### ABOUT THIS EXERCISE
The answer must consist of each line below that contains the word "gyration", copied in full.

···

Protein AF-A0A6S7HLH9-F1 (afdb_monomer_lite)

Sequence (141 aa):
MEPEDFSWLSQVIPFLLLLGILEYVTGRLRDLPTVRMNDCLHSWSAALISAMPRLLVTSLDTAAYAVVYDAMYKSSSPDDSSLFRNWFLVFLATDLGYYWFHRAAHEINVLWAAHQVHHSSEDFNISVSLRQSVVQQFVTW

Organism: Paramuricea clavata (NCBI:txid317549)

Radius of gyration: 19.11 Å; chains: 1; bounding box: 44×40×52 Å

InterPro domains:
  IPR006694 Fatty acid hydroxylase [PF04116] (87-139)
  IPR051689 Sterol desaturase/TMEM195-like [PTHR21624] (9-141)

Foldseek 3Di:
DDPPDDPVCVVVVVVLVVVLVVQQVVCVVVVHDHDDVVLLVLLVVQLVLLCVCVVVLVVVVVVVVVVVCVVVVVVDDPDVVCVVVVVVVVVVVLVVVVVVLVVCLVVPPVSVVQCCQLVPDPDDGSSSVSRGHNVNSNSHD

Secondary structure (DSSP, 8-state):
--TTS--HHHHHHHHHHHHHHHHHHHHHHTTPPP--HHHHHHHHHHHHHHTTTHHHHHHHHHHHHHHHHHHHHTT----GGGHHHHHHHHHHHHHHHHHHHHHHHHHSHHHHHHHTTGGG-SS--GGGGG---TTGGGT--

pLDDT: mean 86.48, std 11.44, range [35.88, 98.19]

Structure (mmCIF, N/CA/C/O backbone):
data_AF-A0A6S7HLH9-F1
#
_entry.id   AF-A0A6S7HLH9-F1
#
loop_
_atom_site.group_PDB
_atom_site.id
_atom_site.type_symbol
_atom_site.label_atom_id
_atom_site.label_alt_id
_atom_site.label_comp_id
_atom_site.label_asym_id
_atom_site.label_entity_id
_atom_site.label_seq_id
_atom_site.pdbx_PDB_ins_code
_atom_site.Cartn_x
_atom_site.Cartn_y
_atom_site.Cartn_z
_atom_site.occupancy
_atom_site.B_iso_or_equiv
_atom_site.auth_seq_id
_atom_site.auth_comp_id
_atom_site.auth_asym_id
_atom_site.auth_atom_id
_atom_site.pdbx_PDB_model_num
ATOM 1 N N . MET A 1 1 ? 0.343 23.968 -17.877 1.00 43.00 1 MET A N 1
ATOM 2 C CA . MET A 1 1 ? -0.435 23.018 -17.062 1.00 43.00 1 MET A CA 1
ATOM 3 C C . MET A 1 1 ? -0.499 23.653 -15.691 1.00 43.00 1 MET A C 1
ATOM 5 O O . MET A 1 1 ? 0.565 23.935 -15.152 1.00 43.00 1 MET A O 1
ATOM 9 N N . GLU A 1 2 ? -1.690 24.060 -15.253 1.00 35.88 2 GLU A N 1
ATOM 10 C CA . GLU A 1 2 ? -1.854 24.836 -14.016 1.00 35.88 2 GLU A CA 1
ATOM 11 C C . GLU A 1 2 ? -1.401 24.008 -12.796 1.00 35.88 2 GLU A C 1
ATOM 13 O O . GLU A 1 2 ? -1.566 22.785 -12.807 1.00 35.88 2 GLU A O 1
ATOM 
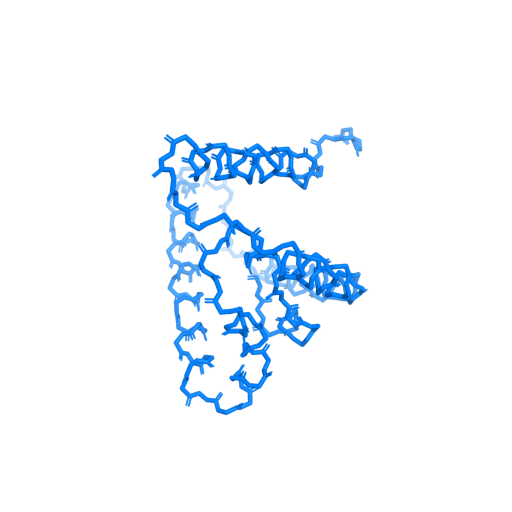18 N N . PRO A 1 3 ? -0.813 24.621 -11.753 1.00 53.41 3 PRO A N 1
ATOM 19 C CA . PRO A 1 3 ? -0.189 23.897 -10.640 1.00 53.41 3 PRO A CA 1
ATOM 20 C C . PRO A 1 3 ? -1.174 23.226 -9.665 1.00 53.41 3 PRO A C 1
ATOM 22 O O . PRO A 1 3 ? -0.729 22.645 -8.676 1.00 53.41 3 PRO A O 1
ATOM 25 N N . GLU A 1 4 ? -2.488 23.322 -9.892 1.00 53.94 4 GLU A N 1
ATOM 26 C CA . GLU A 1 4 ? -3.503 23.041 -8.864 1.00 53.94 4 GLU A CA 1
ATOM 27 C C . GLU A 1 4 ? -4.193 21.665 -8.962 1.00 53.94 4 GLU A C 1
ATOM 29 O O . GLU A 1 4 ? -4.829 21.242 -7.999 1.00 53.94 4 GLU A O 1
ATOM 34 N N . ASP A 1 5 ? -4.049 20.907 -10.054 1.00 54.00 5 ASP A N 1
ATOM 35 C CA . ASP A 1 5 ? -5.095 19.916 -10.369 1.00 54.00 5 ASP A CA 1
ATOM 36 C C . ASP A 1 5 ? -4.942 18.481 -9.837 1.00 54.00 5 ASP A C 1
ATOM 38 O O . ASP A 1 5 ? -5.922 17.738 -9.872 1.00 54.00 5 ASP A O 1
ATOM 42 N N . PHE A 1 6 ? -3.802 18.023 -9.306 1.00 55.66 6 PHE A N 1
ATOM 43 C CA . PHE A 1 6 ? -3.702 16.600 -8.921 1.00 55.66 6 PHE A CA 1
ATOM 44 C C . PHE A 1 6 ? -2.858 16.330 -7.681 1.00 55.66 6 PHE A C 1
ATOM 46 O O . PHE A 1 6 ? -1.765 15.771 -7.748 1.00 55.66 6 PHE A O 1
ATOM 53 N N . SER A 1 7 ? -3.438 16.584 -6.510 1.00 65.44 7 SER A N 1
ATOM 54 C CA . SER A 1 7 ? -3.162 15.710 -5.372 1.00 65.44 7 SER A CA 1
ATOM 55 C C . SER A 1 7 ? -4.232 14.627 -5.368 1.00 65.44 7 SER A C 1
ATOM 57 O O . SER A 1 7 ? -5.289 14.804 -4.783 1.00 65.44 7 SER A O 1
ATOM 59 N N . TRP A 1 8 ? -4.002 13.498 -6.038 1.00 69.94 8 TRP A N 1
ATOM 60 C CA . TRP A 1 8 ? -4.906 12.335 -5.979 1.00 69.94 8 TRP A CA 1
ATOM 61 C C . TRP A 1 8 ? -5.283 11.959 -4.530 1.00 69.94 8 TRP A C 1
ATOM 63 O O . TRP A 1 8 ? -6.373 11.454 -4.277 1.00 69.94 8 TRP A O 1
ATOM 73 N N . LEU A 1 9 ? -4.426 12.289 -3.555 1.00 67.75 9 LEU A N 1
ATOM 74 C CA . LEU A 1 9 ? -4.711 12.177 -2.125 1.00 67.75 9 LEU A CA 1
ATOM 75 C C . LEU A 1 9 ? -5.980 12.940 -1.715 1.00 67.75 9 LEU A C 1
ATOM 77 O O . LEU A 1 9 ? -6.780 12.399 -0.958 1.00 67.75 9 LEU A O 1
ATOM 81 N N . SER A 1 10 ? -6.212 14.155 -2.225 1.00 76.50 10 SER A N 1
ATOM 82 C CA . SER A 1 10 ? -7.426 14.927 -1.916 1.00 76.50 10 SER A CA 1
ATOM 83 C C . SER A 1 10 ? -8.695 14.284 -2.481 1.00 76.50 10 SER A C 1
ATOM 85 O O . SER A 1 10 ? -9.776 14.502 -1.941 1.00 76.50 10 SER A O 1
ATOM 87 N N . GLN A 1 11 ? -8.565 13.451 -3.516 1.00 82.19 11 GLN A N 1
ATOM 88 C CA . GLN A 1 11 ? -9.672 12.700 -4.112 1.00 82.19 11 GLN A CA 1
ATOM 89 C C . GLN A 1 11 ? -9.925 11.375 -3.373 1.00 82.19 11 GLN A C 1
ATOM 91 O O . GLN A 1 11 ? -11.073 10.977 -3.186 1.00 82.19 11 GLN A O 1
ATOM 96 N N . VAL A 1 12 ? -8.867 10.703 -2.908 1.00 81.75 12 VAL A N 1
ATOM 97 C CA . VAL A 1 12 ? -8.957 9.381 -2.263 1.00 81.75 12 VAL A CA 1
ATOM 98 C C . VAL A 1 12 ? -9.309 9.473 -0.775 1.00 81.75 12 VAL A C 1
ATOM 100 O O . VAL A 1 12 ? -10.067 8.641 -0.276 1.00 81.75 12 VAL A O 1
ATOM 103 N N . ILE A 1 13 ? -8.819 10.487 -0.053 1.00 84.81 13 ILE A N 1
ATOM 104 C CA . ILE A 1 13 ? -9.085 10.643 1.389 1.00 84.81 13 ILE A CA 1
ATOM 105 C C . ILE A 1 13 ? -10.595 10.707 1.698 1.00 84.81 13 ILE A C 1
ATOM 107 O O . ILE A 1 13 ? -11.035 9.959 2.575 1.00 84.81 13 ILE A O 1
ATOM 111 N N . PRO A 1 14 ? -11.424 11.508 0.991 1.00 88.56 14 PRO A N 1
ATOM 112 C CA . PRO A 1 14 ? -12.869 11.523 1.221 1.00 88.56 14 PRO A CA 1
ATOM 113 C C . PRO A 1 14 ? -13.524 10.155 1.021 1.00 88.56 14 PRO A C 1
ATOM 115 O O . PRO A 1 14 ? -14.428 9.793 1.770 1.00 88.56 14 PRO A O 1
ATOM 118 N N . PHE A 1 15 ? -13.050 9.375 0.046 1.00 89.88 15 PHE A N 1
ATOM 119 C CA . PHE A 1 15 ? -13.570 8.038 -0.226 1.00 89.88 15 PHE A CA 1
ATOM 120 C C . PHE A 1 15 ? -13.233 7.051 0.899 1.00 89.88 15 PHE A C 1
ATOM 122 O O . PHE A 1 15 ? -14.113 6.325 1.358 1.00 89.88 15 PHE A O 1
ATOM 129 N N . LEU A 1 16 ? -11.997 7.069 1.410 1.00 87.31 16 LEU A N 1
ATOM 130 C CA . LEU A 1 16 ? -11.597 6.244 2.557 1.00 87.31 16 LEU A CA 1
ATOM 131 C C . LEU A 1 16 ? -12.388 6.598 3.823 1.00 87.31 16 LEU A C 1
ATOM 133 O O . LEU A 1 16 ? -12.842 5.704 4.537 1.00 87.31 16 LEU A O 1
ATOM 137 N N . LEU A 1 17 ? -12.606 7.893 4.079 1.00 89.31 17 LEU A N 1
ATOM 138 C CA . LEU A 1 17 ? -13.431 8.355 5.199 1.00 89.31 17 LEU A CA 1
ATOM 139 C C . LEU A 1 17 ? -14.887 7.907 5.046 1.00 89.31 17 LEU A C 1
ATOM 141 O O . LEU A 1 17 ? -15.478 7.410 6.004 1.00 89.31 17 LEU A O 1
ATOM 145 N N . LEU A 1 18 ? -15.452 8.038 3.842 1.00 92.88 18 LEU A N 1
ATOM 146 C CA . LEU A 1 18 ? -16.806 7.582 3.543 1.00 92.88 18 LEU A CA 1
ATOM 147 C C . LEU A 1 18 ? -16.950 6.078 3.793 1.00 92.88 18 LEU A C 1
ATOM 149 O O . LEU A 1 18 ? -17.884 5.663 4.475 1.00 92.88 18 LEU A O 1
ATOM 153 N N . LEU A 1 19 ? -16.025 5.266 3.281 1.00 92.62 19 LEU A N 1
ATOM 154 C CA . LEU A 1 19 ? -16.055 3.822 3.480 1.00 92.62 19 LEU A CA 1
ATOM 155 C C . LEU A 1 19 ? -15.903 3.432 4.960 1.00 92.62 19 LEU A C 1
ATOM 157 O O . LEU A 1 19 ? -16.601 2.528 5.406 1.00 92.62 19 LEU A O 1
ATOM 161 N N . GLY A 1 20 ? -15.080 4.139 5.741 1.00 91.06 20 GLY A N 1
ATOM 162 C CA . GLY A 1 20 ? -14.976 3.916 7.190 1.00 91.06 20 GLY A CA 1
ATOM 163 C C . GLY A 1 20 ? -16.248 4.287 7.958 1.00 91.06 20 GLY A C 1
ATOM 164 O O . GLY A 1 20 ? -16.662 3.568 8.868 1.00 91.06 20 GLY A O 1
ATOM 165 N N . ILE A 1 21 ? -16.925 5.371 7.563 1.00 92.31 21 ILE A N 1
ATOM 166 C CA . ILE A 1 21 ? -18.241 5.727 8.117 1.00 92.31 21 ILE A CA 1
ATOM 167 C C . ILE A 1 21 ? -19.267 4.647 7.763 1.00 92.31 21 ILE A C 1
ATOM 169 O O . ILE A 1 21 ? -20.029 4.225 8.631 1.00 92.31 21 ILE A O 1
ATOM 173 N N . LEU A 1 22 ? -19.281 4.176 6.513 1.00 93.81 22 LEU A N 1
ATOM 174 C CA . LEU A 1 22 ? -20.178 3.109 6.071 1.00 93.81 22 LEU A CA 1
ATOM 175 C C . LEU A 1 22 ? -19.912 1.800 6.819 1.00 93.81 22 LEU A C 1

···

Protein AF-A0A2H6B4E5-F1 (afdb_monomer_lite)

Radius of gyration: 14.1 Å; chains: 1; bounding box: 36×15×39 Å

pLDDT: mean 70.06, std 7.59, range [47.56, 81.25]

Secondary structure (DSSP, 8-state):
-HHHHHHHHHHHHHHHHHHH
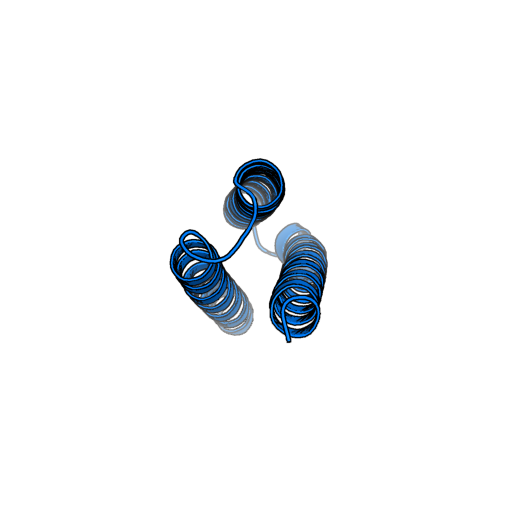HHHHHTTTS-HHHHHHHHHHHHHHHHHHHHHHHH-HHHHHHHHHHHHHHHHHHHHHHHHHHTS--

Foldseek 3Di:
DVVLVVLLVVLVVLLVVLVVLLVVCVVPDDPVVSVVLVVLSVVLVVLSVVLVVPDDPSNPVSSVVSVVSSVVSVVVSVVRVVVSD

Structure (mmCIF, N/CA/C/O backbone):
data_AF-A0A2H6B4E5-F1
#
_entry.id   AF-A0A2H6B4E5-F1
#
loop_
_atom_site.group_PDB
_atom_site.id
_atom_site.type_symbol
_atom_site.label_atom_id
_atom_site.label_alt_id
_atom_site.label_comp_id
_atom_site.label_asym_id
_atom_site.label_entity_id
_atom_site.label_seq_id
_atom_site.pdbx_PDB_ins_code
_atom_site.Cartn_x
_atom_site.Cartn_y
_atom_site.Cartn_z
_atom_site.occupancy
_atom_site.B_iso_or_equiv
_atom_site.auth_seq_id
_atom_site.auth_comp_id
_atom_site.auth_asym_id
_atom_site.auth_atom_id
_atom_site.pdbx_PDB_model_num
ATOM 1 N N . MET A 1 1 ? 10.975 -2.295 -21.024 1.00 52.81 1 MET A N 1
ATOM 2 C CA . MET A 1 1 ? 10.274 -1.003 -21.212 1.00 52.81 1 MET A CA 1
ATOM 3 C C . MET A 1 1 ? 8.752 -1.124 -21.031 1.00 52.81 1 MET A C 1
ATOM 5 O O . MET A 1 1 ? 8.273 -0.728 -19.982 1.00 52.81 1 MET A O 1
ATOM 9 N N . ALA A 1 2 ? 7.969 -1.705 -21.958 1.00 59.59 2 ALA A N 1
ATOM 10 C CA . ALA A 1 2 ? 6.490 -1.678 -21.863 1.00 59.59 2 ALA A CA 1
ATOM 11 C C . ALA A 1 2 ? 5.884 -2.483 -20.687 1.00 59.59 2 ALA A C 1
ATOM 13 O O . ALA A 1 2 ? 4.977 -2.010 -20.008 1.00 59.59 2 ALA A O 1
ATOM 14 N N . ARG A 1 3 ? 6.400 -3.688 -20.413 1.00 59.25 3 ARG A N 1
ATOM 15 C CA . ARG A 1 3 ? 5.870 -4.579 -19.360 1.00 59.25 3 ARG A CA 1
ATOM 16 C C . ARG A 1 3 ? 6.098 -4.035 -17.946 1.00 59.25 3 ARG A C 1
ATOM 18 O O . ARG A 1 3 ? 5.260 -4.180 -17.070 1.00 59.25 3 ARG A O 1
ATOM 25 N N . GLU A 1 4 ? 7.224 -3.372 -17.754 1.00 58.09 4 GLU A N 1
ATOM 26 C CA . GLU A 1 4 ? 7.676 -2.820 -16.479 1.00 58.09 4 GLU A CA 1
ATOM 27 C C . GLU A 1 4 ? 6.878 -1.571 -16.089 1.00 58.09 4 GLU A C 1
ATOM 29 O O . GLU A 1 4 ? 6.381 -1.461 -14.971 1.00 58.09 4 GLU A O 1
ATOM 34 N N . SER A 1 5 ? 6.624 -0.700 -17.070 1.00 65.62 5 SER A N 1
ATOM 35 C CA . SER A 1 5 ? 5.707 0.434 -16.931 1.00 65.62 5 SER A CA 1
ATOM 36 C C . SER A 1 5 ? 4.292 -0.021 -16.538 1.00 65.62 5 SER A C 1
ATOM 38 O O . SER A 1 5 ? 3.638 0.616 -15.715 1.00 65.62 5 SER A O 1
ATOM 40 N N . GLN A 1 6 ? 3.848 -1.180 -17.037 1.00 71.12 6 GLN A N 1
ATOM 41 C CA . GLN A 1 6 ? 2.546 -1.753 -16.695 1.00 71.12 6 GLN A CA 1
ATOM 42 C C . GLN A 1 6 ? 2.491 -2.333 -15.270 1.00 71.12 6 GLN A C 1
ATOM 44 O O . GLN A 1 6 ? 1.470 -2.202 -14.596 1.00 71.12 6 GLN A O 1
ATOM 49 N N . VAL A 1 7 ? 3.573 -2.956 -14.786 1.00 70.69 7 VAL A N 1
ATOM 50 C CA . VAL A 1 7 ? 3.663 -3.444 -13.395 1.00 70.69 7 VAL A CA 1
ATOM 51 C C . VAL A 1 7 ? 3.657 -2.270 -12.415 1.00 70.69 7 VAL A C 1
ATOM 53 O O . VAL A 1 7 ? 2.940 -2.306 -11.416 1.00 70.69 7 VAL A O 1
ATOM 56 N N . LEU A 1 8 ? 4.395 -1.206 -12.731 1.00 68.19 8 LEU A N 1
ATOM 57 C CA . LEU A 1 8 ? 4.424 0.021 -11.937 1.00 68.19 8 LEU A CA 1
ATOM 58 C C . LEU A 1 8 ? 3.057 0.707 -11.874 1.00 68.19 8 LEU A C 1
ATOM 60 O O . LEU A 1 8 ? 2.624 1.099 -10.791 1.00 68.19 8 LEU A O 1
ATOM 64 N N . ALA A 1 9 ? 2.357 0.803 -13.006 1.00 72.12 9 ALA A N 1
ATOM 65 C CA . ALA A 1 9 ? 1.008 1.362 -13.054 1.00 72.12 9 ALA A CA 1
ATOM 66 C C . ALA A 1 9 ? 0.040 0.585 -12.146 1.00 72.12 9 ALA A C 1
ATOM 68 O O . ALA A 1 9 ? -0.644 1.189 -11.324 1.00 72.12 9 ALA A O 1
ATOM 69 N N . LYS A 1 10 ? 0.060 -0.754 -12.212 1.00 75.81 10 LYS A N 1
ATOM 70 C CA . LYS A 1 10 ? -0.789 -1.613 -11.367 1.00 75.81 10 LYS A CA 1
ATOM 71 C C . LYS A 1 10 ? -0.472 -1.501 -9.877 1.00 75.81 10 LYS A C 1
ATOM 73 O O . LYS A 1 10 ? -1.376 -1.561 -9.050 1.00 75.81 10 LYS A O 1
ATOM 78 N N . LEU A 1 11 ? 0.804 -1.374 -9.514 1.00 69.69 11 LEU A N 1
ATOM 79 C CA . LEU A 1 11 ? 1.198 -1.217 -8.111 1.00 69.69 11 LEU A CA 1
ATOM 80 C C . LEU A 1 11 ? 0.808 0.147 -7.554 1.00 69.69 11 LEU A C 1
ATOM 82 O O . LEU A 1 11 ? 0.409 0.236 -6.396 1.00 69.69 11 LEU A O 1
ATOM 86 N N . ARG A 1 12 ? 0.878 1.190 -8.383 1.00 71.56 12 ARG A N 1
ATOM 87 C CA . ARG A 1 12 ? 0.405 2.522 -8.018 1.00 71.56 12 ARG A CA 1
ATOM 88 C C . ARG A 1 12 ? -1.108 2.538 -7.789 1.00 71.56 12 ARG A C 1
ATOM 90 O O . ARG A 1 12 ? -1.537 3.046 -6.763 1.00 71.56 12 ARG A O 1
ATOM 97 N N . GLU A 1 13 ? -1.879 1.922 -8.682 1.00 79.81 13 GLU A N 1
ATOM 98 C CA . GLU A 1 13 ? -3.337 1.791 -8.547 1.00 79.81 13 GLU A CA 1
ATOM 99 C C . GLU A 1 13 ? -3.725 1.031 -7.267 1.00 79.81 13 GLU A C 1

···

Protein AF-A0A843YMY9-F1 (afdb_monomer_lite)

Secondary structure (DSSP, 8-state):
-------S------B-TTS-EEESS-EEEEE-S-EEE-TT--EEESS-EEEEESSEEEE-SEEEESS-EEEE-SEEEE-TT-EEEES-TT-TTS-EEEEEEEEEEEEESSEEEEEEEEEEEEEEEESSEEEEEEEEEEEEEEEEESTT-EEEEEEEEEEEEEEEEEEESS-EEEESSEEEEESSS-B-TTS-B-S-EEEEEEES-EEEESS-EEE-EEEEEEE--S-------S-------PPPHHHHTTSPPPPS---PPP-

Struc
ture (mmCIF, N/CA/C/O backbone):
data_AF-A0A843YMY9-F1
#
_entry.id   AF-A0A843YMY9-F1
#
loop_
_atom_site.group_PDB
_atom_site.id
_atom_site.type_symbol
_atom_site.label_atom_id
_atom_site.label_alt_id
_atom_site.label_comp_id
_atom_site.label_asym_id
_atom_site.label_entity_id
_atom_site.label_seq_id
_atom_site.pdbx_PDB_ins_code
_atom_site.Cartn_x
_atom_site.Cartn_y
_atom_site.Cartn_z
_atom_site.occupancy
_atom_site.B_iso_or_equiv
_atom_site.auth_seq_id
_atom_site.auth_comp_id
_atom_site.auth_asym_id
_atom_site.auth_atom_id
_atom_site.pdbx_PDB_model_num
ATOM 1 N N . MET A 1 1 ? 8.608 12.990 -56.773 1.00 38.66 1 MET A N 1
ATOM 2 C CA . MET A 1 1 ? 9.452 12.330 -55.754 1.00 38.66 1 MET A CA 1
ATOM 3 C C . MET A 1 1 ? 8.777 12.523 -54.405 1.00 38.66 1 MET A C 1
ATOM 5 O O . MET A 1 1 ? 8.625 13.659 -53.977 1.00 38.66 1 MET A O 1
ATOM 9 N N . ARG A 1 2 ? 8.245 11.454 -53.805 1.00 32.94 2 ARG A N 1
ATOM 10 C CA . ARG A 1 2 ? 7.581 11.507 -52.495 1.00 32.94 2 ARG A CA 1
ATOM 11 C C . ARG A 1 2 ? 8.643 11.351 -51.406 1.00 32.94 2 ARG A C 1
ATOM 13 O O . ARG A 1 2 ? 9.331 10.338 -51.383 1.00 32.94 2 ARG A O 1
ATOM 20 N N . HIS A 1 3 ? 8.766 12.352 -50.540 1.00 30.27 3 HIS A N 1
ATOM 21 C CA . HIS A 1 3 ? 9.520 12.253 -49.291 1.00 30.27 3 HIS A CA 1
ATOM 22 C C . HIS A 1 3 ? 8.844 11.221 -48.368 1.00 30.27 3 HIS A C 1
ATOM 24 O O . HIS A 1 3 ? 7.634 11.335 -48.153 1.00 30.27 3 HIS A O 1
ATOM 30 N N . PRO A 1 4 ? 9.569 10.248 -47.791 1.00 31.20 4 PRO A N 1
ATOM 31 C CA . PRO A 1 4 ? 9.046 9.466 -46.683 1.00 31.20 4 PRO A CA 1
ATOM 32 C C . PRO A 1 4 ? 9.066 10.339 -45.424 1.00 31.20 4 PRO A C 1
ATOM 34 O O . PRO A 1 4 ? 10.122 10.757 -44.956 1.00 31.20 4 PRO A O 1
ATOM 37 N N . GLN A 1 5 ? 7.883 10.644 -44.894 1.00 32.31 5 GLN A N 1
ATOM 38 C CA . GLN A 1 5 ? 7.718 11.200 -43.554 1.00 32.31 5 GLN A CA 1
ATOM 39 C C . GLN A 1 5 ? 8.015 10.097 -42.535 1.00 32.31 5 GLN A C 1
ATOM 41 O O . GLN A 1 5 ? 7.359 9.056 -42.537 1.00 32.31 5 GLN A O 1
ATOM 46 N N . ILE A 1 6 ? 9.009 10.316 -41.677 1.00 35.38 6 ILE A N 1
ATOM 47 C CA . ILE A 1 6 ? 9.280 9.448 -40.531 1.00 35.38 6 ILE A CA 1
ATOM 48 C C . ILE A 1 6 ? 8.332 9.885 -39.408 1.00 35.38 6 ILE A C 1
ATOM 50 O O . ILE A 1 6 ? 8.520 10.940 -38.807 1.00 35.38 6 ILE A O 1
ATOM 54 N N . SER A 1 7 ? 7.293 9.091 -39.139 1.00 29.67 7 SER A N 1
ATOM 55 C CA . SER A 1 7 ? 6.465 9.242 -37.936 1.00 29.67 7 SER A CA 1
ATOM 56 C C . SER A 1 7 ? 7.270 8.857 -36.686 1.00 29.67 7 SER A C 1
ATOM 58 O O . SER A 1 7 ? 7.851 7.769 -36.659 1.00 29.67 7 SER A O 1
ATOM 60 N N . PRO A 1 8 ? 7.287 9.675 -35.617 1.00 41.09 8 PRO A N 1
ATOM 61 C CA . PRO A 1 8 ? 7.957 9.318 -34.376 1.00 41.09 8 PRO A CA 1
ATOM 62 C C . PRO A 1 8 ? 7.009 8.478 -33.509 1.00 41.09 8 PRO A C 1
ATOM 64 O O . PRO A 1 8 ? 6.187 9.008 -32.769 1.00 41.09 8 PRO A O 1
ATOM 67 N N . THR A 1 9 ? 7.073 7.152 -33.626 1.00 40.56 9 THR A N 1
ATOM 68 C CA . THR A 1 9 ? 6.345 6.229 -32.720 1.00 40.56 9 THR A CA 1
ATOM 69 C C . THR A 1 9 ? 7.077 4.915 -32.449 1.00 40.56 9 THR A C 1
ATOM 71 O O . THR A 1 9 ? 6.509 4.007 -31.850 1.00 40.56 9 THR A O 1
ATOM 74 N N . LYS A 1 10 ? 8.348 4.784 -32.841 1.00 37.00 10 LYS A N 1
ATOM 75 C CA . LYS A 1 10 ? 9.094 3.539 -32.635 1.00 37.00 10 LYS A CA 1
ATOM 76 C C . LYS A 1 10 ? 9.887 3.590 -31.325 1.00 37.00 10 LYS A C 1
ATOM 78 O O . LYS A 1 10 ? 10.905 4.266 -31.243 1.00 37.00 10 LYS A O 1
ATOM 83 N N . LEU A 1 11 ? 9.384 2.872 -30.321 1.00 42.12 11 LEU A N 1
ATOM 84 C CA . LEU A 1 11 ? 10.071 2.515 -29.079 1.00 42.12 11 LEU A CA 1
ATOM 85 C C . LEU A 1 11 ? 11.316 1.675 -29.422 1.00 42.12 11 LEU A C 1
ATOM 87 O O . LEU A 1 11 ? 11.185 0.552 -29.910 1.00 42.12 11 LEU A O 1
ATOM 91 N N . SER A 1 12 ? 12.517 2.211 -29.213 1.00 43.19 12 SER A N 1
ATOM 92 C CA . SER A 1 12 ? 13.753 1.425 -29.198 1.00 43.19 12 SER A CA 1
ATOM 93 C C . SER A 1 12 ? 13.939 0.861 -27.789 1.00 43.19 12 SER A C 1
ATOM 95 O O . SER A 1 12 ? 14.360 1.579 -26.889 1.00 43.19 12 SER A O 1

···

### RESULT FOR THIS EXERCISE
Radius of gyration: 19.11 Å; chains: 1; bounding box: 44×40×52 Å
Radius of gyration: 14.1 Å; chains: 1; bounding box: 36×15×39 Å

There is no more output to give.